• _Exercise details_
Within the records below is a range that opens at the line with "ATOM 117 O O" and closes at the line with "ATOM 135 C C". Return that range word for word, both ends included, and only that range.

• _Records for processing_
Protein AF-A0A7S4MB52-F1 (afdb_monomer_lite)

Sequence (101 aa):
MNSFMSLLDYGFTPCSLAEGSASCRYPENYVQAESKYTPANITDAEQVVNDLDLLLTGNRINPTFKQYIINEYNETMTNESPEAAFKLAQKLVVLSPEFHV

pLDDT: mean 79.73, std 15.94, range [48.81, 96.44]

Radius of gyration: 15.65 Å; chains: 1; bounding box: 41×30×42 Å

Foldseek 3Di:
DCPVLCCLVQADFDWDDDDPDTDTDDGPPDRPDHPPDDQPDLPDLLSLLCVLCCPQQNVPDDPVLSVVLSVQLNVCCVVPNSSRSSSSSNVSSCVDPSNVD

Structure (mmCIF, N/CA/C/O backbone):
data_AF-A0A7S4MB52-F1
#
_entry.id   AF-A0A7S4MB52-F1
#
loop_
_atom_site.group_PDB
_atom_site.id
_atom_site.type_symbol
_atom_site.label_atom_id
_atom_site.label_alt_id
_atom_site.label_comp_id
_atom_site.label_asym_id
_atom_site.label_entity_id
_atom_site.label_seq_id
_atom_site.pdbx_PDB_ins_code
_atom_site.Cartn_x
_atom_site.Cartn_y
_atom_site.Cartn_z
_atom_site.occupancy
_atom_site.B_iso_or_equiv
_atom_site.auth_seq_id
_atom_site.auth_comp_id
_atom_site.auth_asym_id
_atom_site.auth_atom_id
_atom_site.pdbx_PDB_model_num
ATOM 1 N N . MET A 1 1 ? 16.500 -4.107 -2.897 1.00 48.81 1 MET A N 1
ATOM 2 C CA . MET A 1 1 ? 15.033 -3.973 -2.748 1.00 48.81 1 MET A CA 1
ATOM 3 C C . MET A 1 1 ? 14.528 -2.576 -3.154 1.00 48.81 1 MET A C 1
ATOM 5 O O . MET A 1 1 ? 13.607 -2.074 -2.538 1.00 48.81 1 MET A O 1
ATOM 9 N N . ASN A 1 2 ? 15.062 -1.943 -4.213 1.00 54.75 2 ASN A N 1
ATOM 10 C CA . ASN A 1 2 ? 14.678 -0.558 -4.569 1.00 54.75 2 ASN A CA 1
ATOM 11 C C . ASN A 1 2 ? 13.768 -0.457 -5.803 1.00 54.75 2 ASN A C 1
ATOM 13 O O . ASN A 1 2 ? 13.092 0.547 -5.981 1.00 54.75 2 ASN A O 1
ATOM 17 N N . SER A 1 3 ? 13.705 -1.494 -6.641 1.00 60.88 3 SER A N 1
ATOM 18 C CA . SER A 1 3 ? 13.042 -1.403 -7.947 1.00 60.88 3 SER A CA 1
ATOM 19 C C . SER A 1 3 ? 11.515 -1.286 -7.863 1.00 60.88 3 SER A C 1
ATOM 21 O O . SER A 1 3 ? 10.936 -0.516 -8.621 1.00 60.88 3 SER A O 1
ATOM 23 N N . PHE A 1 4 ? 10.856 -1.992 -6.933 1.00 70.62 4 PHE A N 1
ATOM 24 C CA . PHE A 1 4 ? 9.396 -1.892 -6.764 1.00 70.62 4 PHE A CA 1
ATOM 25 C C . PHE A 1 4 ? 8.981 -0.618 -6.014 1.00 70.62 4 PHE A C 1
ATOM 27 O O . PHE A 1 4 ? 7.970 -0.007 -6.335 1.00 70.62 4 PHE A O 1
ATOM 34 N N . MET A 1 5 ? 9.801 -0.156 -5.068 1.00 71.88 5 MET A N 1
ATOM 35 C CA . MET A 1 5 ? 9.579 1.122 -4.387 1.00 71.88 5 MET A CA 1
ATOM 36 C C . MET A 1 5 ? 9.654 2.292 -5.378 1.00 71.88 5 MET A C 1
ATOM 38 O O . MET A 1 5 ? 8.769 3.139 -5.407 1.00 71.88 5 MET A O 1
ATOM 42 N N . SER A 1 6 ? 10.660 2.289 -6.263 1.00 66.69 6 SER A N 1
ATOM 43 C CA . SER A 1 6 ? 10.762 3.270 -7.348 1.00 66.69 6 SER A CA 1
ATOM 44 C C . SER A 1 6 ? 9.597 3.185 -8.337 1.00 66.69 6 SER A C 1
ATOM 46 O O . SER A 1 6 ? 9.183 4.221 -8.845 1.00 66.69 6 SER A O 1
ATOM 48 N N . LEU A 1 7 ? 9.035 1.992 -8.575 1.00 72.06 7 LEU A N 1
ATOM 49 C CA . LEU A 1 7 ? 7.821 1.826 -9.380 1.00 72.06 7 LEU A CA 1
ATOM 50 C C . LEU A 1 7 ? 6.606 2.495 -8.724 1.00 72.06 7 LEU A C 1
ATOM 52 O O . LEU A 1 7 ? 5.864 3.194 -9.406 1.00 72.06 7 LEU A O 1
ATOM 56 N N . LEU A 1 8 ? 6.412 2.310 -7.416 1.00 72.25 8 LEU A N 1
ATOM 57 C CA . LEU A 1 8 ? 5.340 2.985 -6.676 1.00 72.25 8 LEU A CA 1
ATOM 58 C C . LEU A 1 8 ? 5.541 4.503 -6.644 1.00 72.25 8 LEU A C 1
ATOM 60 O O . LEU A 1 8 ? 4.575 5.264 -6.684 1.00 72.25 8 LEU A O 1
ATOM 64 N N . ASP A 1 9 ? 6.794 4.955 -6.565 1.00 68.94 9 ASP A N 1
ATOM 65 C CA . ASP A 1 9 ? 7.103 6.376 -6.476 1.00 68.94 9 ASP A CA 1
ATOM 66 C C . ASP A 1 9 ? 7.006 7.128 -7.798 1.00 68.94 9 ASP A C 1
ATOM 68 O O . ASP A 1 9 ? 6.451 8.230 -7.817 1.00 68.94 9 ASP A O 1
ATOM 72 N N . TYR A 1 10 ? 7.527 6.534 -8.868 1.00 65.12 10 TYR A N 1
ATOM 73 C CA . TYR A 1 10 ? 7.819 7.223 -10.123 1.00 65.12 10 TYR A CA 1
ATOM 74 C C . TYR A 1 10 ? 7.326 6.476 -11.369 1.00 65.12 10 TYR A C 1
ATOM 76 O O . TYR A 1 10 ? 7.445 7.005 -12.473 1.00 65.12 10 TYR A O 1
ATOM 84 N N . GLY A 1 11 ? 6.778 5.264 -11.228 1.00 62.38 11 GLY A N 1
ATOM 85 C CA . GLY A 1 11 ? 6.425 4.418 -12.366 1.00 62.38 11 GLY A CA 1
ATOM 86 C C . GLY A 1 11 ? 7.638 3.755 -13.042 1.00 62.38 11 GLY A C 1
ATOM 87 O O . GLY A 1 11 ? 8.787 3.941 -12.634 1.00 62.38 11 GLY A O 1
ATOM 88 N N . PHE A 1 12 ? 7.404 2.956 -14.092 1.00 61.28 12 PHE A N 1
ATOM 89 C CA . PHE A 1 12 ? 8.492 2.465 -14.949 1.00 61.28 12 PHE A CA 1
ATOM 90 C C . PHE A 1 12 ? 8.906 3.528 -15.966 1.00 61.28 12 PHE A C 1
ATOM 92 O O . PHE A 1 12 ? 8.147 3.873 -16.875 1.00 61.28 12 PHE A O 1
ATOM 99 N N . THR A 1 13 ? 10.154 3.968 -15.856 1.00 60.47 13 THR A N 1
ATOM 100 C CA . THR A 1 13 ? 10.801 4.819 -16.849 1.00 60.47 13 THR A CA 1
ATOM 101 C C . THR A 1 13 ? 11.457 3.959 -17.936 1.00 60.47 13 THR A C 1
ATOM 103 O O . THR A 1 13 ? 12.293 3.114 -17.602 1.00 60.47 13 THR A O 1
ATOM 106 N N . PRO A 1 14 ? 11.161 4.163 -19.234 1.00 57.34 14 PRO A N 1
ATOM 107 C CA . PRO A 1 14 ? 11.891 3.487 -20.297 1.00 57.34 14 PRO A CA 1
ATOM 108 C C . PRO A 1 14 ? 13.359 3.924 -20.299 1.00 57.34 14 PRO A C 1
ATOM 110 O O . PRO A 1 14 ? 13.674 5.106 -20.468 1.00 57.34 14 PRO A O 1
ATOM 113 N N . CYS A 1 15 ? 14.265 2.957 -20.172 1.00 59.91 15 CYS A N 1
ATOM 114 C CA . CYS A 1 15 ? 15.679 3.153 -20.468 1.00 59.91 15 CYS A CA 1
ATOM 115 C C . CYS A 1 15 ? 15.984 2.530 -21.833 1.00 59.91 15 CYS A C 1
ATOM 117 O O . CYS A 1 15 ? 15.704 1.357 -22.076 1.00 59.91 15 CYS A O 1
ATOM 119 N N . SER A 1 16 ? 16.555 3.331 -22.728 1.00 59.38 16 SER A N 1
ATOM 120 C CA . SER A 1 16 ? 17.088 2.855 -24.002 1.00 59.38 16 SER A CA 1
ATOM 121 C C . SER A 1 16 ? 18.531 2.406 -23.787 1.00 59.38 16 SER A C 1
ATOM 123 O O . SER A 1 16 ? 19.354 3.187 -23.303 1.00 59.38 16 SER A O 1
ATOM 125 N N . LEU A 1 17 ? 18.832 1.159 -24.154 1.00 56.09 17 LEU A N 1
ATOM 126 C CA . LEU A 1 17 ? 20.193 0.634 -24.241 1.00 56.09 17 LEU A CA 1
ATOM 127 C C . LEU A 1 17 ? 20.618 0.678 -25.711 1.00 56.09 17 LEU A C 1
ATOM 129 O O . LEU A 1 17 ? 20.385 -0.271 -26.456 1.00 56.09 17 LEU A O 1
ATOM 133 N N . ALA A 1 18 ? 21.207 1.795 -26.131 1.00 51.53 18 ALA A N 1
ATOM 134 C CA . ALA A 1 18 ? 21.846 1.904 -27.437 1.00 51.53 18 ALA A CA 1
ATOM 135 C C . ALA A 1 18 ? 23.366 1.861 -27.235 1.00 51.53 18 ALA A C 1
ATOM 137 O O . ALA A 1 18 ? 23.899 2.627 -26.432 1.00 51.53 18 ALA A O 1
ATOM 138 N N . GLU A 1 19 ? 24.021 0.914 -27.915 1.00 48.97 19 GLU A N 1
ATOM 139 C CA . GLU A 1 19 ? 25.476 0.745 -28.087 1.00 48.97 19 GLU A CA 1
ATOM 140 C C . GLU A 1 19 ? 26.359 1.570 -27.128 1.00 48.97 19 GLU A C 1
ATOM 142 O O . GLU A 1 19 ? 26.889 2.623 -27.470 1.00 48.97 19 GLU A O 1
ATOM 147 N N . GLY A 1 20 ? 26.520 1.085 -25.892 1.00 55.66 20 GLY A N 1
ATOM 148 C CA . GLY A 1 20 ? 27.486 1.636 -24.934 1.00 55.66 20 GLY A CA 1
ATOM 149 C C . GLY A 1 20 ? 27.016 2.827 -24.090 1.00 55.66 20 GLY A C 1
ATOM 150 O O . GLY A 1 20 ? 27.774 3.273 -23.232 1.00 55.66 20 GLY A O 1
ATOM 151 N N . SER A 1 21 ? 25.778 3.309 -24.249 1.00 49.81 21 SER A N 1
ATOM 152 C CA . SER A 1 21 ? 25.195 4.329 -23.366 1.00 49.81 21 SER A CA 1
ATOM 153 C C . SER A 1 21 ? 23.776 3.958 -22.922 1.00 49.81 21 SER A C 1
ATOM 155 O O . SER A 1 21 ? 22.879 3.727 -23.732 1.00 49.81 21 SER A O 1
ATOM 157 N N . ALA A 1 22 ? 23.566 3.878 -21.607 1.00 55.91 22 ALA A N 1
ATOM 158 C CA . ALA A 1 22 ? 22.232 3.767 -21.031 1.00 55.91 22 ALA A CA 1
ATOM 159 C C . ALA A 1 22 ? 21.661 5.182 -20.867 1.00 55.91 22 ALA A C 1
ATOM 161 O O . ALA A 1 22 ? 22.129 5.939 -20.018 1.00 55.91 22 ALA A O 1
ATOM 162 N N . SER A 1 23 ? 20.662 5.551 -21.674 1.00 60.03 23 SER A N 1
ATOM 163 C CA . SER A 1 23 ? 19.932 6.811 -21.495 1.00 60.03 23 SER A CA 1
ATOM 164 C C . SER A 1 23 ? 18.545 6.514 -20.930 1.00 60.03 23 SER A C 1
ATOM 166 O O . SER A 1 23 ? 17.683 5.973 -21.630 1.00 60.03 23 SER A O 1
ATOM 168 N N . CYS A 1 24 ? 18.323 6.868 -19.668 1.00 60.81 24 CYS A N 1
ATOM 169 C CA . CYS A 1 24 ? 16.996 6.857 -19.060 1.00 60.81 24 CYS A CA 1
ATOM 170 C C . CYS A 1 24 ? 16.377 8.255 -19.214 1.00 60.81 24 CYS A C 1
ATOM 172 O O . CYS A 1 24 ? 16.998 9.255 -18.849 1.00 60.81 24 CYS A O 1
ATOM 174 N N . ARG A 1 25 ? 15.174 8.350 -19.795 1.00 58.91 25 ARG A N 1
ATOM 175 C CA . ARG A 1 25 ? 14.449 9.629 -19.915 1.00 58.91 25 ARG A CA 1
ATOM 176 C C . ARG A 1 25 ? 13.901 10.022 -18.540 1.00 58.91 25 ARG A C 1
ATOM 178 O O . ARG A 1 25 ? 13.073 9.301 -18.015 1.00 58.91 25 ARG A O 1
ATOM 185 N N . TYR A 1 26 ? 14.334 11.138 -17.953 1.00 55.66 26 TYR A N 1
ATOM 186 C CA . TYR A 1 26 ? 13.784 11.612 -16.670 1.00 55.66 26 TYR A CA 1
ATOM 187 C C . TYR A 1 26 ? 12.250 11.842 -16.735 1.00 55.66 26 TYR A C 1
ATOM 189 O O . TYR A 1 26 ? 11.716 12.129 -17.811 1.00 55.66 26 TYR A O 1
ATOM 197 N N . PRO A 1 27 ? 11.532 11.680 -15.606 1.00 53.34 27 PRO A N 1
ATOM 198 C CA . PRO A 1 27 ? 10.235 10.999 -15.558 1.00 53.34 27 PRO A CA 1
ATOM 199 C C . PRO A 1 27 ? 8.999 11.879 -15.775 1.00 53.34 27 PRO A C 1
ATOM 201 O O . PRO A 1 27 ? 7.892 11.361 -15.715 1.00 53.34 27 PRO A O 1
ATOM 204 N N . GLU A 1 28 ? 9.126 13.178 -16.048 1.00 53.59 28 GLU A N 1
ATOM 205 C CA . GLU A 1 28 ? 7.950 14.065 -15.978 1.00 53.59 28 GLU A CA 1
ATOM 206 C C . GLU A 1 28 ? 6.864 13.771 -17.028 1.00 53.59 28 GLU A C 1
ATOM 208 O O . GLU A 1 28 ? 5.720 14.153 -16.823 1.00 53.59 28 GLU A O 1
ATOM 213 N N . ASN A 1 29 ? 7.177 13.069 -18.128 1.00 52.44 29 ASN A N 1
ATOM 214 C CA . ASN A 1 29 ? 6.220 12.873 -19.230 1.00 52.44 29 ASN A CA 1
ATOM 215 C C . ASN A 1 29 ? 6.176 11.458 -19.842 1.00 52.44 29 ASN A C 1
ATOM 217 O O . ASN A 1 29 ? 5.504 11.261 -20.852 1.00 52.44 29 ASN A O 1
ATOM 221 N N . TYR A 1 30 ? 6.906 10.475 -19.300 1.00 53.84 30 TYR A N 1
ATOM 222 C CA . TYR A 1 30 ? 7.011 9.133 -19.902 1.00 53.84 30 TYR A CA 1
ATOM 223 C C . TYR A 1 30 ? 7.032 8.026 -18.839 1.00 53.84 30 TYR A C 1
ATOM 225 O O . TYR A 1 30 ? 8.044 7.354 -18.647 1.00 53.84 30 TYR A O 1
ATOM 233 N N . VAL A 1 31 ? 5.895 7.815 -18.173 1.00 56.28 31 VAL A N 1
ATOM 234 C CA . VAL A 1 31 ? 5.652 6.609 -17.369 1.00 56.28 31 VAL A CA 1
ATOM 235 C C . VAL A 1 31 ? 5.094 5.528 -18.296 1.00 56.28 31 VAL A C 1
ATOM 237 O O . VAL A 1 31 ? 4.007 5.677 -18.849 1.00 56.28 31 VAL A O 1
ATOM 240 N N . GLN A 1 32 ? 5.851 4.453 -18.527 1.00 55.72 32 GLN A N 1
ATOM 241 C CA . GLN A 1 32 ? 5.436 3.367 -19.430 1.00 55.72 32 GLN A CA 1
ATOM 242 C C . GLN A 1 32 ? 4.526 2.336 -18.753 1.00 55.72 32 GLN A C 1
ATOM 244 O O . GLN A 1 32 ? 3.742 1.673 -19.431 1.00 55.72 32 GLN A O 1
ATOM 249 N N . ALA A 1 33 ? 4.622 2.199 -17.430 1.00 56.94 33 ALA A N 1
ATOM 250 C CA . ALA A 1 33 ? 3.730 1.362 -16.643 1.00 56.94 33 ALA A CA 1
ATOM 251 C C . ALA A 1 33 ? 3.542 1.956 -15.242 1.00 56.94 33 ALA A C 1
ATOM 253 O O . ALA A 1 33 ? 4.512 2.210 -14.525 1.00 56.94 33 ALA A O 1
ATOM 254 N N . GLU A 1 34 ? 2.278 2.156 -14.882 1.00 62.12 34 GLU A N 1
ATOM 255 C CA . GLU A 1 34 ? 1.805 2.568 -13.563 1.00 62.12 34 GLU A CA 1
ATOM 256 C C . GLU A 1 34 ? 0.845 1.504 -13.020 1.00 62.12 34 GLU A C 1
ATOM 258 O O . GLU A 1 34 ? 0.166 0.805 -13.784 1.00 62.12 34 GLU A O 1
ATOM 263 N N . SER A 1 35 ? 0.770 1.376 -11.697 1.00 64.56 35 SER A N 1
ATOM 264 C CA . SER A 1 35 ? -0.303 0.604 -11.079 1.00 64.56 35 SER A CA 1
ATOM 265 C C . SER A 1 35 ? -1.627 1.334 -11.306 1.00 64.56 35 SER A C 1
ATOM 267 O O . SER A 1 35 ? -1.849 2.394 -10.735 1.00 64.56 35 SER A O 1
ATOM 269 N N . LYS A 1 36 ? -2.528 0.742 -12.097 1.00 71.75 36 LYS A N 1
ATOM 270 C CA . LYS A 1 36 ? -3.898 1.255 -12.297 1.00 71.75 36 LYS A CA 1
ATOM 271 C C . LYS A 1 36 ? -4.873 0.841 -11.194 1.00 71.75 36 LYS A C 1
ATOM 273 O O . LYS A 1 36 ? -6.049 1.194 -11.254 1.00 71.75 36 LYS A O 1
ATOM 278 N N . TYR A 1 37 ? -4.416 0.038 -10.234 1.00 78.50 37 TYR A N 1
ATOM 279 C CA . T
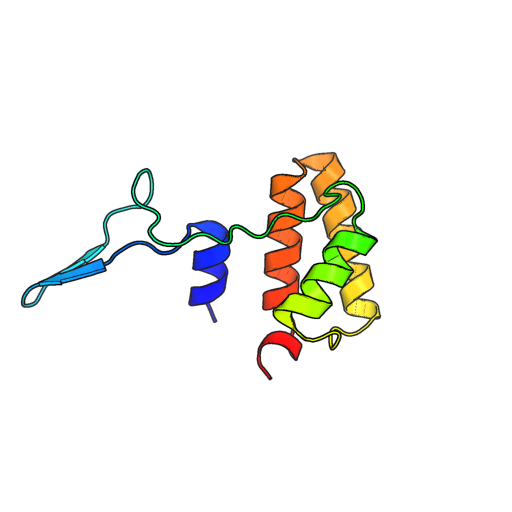YR A 1 37 ? -5.259 -0.388 -9.129 1.00 78.50 37 TYR A CA 1
ATOM 280 C C . TYR A 1 37 ? -5.638 0.822 -8.272 1.00 78.50 37 TYR A C 1
ATOM 282 O O . TYR A 1 37 ? -4.765 1.538 -7.782 1.00 78.50 37 TYR A O 1
ATOM 290 N N . THR A 1 38 ? -6.941 1.019 -8.098 1.00 80.38 38 THR A N 1
ATOM 291 C CA . THR A 1 38 ? -7.526 2.010 -7.198 1.00 80.38 38 THR A CA 1
ATOM 292 C C . THR A 1 38 ? -8.542 1.296 -6.310 1.00 80.38 38 THR A C 1
ATOM 294 O O . THR A 1 38 ? -9.326 0.489 -6.820 1.00 80.38 38 THR A O 1
ATOM 297 N N . PRO A 1 39 ? -8.516 1.526 -4.988 1.00 83.75 39 PRO A N 1
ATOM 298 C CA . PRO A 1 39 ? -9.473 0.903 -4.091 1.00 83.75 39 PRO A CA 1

• _Task response_
ATOM 117 O O . CYS A 1 15 ? 15.704 1.357 -22.076 1.00 59.91 15 CYS A O 1
ATOM 119 N N . SER A 1 16 ? 16.555 3.331 -22.728 1.00 59.38 16 SER A N 1
ATOM 120 C CA . SER A 1 16 ? 17.088 2.855 -24.002 1.00 59.38 16 SER A CA 1
ATOM 121 C C . SER A 1 16 ? 18.531 2.406 -23.787 1.00 59.38 16 SER A C 1
ATOM 123 O O . SER A 1 16 ? 19.354 3.187 -23.303 1.00 59.38 16 SER A O 1
ATOM 125 N N . LEU A 1 17 ? 18.832 1.159 -24.154 1.00 56.09 17 LEU A N 1
ATOM 126 C CA . LEU A 1 17 ? 20.193 0.634 -24.241 1.00 56.09 17 LEU A CA 1
ATOM 127 C C . LEU A 1 17 ? 20.618 0.678 -25.711 1.00 56.09 17 LEU A C 1
ATOM 129 O O . LEU A 1 17 ? 20.385 -0.271 -26.456 1.00 56.09 17 LEU A O 1
ATOM 133 N N . ALA A 1 18 ? 21.207 1.795 -26.131 1.00 51.53 18 ALA A N 1
ATOM 134 C CA . ALA A 1 18 ? 21.846 1.904 -27.437 1.00 51.53 18 ALA A CA 1
ATOM 135 C C . ALA A 1 18 ? 23.366 1.861 -27.235 1.00 51.53 18 ALA A C 1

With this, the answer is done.